Goodness-of-fit testing for gerbil objects

Description

Using a gerbil object as an input, this function performs univariate and bivariate goodness-of-fit tests to compare distributions of imputed and observed values.

Usage

gof_gerbil(
  x,
  y = NULL,
  type = 1,
  imp = 1,
  breaks = NULL,
  method = c("chi-squared", "fisher", "G"),
  ks = FALSE,
  partial = "imputed",
  ...
)

Arguments

x

A gerbil object containing the imputed data.

y

A vector listing the column names of the imputed data for which tests should be run. See details. By default, y contains all columns of the data that required imputation.

type

A scalar used to specify the type of tests that will be performed. Options include univariate (marginal) tests (type = 1) and bivariate tests (type = 2). See details. Defaults to type = 1.

imp

A scalar or vector indicating which of the multiply imputed datasets should be used for testing. Defaults to imp = 1.

breaks

Used to determine the cut-points for binning of continuous variables into categories. Ideally, breaks is a named list, where the list names are the names of the continuous variables. Each element of the list can be a vector giving the respective cutpoints or a scalar which is used to indicate the number of bins (in which case cutpoints are determined from percentiles in order to yield bins of approximately equal size). If breaks is a scalar or a vector (and not a list), the binning strategy indicated by breaks is applied to each variable in accordance with the description above. Defaults to breaks = 4.

method

The type of test that is used to compare contingency tables.
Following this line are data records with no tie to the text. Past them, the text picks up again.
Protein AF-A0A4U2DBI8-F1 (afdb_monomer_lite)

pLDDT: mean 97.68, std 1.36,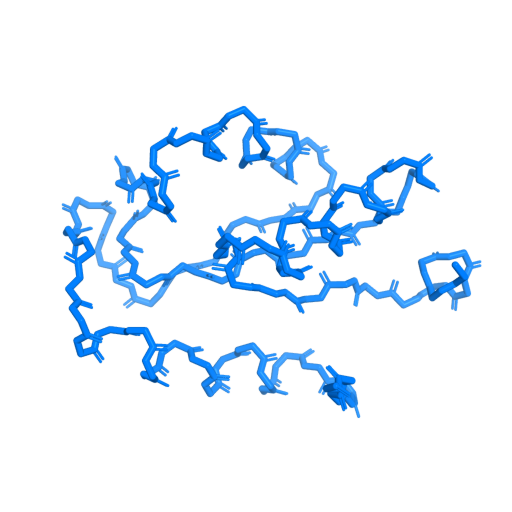 range [89.94, 98.81]

Secondary structure (DSSP, 8-state):
-GGGGTPPEEE---TTHHHHHHHHHHHTT--EEEEESS-TTS-SSGGGHHHHHHHHHSEEEEESS-TTPPP-TTHHHHHHHHHHHH-S----

Sequence (92 aa):
EFVQNGLIVTSGLALGIDGYAHDGALDKRGETFAVLGSGLDSIYPARHRNLAERICENGALISEFRPSAKPRPEHFPRRNRIISGLSLGTLV

Structure (mmCIF, N/CA/C/O backbone):
data_AF-A0A4U2DBI8-F1
#
_entry.id   AF-A0A4U2DBI8-F1
#
loop_
_atom_site.group_PDB
_atom_site.id
_atom_site.type_symbol
_atom_site.label_atom_id
_atom_site.label_alt_id
_atom_site.label_comp_id
_atom_site.label_asym_id
_atom_site.label_entity_id
_atom_site.label_seq_id
_atom_site.pdbx_PDB_ins_code
_atom_site.Cartn_x
_atom_site.Cartn_y
_atom_site.Cartn_z
_atom_site.occupancy
_atom_site.B_iso_or_equiv
_atom_site.auth_seq_id
_atom_site.auth_comp_id
_atom_site.auth_asym_id
_atom_site.auth_atom_id
_atom_site.pdbx_PDB_model_num
ATOM 1 N N . GLU A 1 1 ? -14.643 8.514 8.489 1.00 89.94 1 GLU A N 1
ATOM 2 C CA . GLU A 1 1 ? -15.802 7.721 8.944 1.00 89.94 1 GLU A CA 1
ATOM 3 C C . GLU A 1 1 ? -15.477 6.234 9.070 1.00 89.94 1 GLU A C 1
ATOM 5 O O . GLU A 1 1 ? -15.561 5.734 10.181 1.00 89.94 1 GLU A O 1
ATOM 10 N N . PHE A 1 2 ? -15.039 5.538 8.010 1.00 95.38 2 PHE A N 1
ATOM 11 C CA . PHE A 1 2 ? -14.769 4.086 8.066 1.00 95.38 2 PHE A CA 1
ATOM 12 C C . PHE A 1 2 ? -13.857 3.651 9.223 1.00 95.38 2 PHE A C 1
ATOM 14 O O . PHE A 1 2 ? -14.257 2.807 10.019 1.00 95.38 2 PHE A O 1
ATOM 21 N N . VAL A 1 3 ? -12.698 4.291 9.398 1.00 96.81 3 VAL A N 1
ATOM 22 C CA . VAL A 1 3 ? -11.767 3.930 10.484 1.00 96.81 3 VAL A CA 1
ATOM 23 C C . VAL A 1 3 ? -12.286 4.199 11.891 1.00 96.81 3 VAL A C 1
ATOM 25 O O . VAL A 1 3 ? -11.906 3.520 12.835 1.00 96.81 3 VAL A O 1
ATOM 28 N N . GLN A 1 4 ? -13.209 5.147 12.043 1.00 96.44 4 GLN A N 1
ATOM 29 C CA . GLN A 1 4 ? -13.852 5.421 13.331 1.00 96.44 4 GLN A CA 1
ATOM 30 C C . GLN A 1 4 ? -14.935 4.385 13.659 1.00 96.44 4 GLN A C 1
ATOM 32 O O . GLN A 1 4 ? -15.340 4.271 14.809 1.00 96.44 4 GLN A O 1
ATOM 37 N N . ASN A 1 5 ? -15.376 3.620 12.657 1.00 96.38 5 ASN A N 1
ATOM 38 C CA . ASN A 1 5 ? -16.319 2.512 12.788 1.00 96.38 5 ASN A CA 1
ATOM 39 C C . ASN A 1 5 ? -15.609 1.143 12.787 1.00 96.38 5 ASN A C 1
ATOM 41 O O . ASN A 1 5 ? -16.235 0.123 12.517 1.00 96.38 5 ASN A O 1
ATOM 45 N N . GLY A 1 6 ? -14.299 1.111 13.063 1.00 95.56 6 GLY A N 1
ATOM 46 C CA . GLY A 1 6 ? -13.529 -0.131 13.189 1.00 95.56 6 GLY A CA 1
ATOM 47 C C . GLY A 1 6 ? -13.146 -0.802 11.867 1.00 95.56 6 GLY A C 1
ATOM 48 O O . GLY A 1 6 ? -12.689 -1.941 11.882 1.00 95.56 6 GLY A O 1
ATOM 49 N N . LEU A 1 7 ? -13.318 -0.127 10.725 1.00 97.25 7 LEU A N 1
ATOM 50 C CA . LEU A 1 7 ? -12.841 -0.625 9.432 1.00 97.25 7 LEU A CA 1
ATOM 51 C C . LEU A 1 7 ? -11.409 -0.163 9.156 1.00 97.25 7 LEU A C 1
ATOM 53 O O . LEU A 1 7 ? -11.042 0.966 9.458 1.00 97.25 7 LEU A O 1
ATOM 57 N N . ILE A 1 8 ? -10.618 -1.001 8.496 1.00 98.06 8 ILE A N 1
ATOM 58 C CA . ILE A 1 8 ? -9.262 -0.651 8.055 1.00 98.06 8 ILE A CA 1
ATOM 59 C C . ILE A 1 8 ? -9.318 -0.181 6.601 1.00 98.06 8 ILE A C 1
ATOM 61 O O . ILE A 1 8 ? -9.993 -0.791 5.769 1.00 98.06 8 ILE A O 1
ATOM 65 N N . VAL A 1 9 ? -8.597 0.893 6.273 1.00 98.19 9 VAL A N 1
ATOM 66 C CA . VAL A 1 9 ? -8.471 1.346 4.879 1.00 98.19 9 VAL A CA 1
ATOM 67 C C . VAL A 1 9 ? -7.352 0.574 4.191 1.00 98.19 9 VAL A C 1
ATOM 69 O O . VAL A 1 9 ? -6.196 0.674 4.593 1.00 98.19 9 VAL A O 1
ATOM 72 N N . THR A 1 10 ? -7.672 -0.146 3.118 1.00 98.50 10 THR A N 1
ATOM 73 C CA . THR A 1 10 ? -6.688 -0.805 2.249 1.00 98.50 10 THR A CA 1
ATOM 74 C C . THR A 1 10 ? -6.587 -0.068 0.921 1.00 98.50 10 THR A C 1
ATOM 76 O O . THR A 1 10 ? -7.608 0.162 0.273 1.00 98.50 10 THR A O 1
ATOM 79 N N . SER A 1 11 ? -5.379 0.274 0.483 1.00 98.62 11 SER A N 1
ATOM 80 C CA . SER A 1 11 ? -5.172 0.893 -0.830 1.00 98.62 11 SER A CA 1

Options include 'chi-squared' for chi-squared testing (the default), 'fisher' for Fisher's exact test, and 'G' for a G-test.

ks

If TRUE, a Kolmogorov-Smirnov test is used when for univariate comparisons with continuous variables. This functionality is not enabled for bivariate testing. Defaults to FALSE.

partial

Indicates how partially imputed pairs are handled in bivariate testing. If 'imputed', cases with at least one missing variable in a pair are considered imputed. Otherwise (partial = 'observed'), only cases with both variables in the pair missing are considered imputed.

...

Arguments to be passed to methods.

Details

Goodness of fit is determined using contingency tables of counts across categories of the corresponding variable(s). For univariate testing (type = 1), a one-way table is calculated for observed cases and compared to an analogous table for imputed cases, whereas for bivariate testing (type = 2), two-way tables are calculated. Continuous variables are binned according to cut-points defined using the parameter breaks. Tests are performed using one of three methods (determined from the parameter method): 1) Chi-squared (the default); 2) Fisher's exact; and 3) A G-test. G-testing is implemented via the function GTest() from the DescTools package. Note that for univariate testing of continuous variables, a Kolmogorov-Smirnov test may be performed instead by setting ks = TRUE.

The only required input is a parameter x which is a gerbil object.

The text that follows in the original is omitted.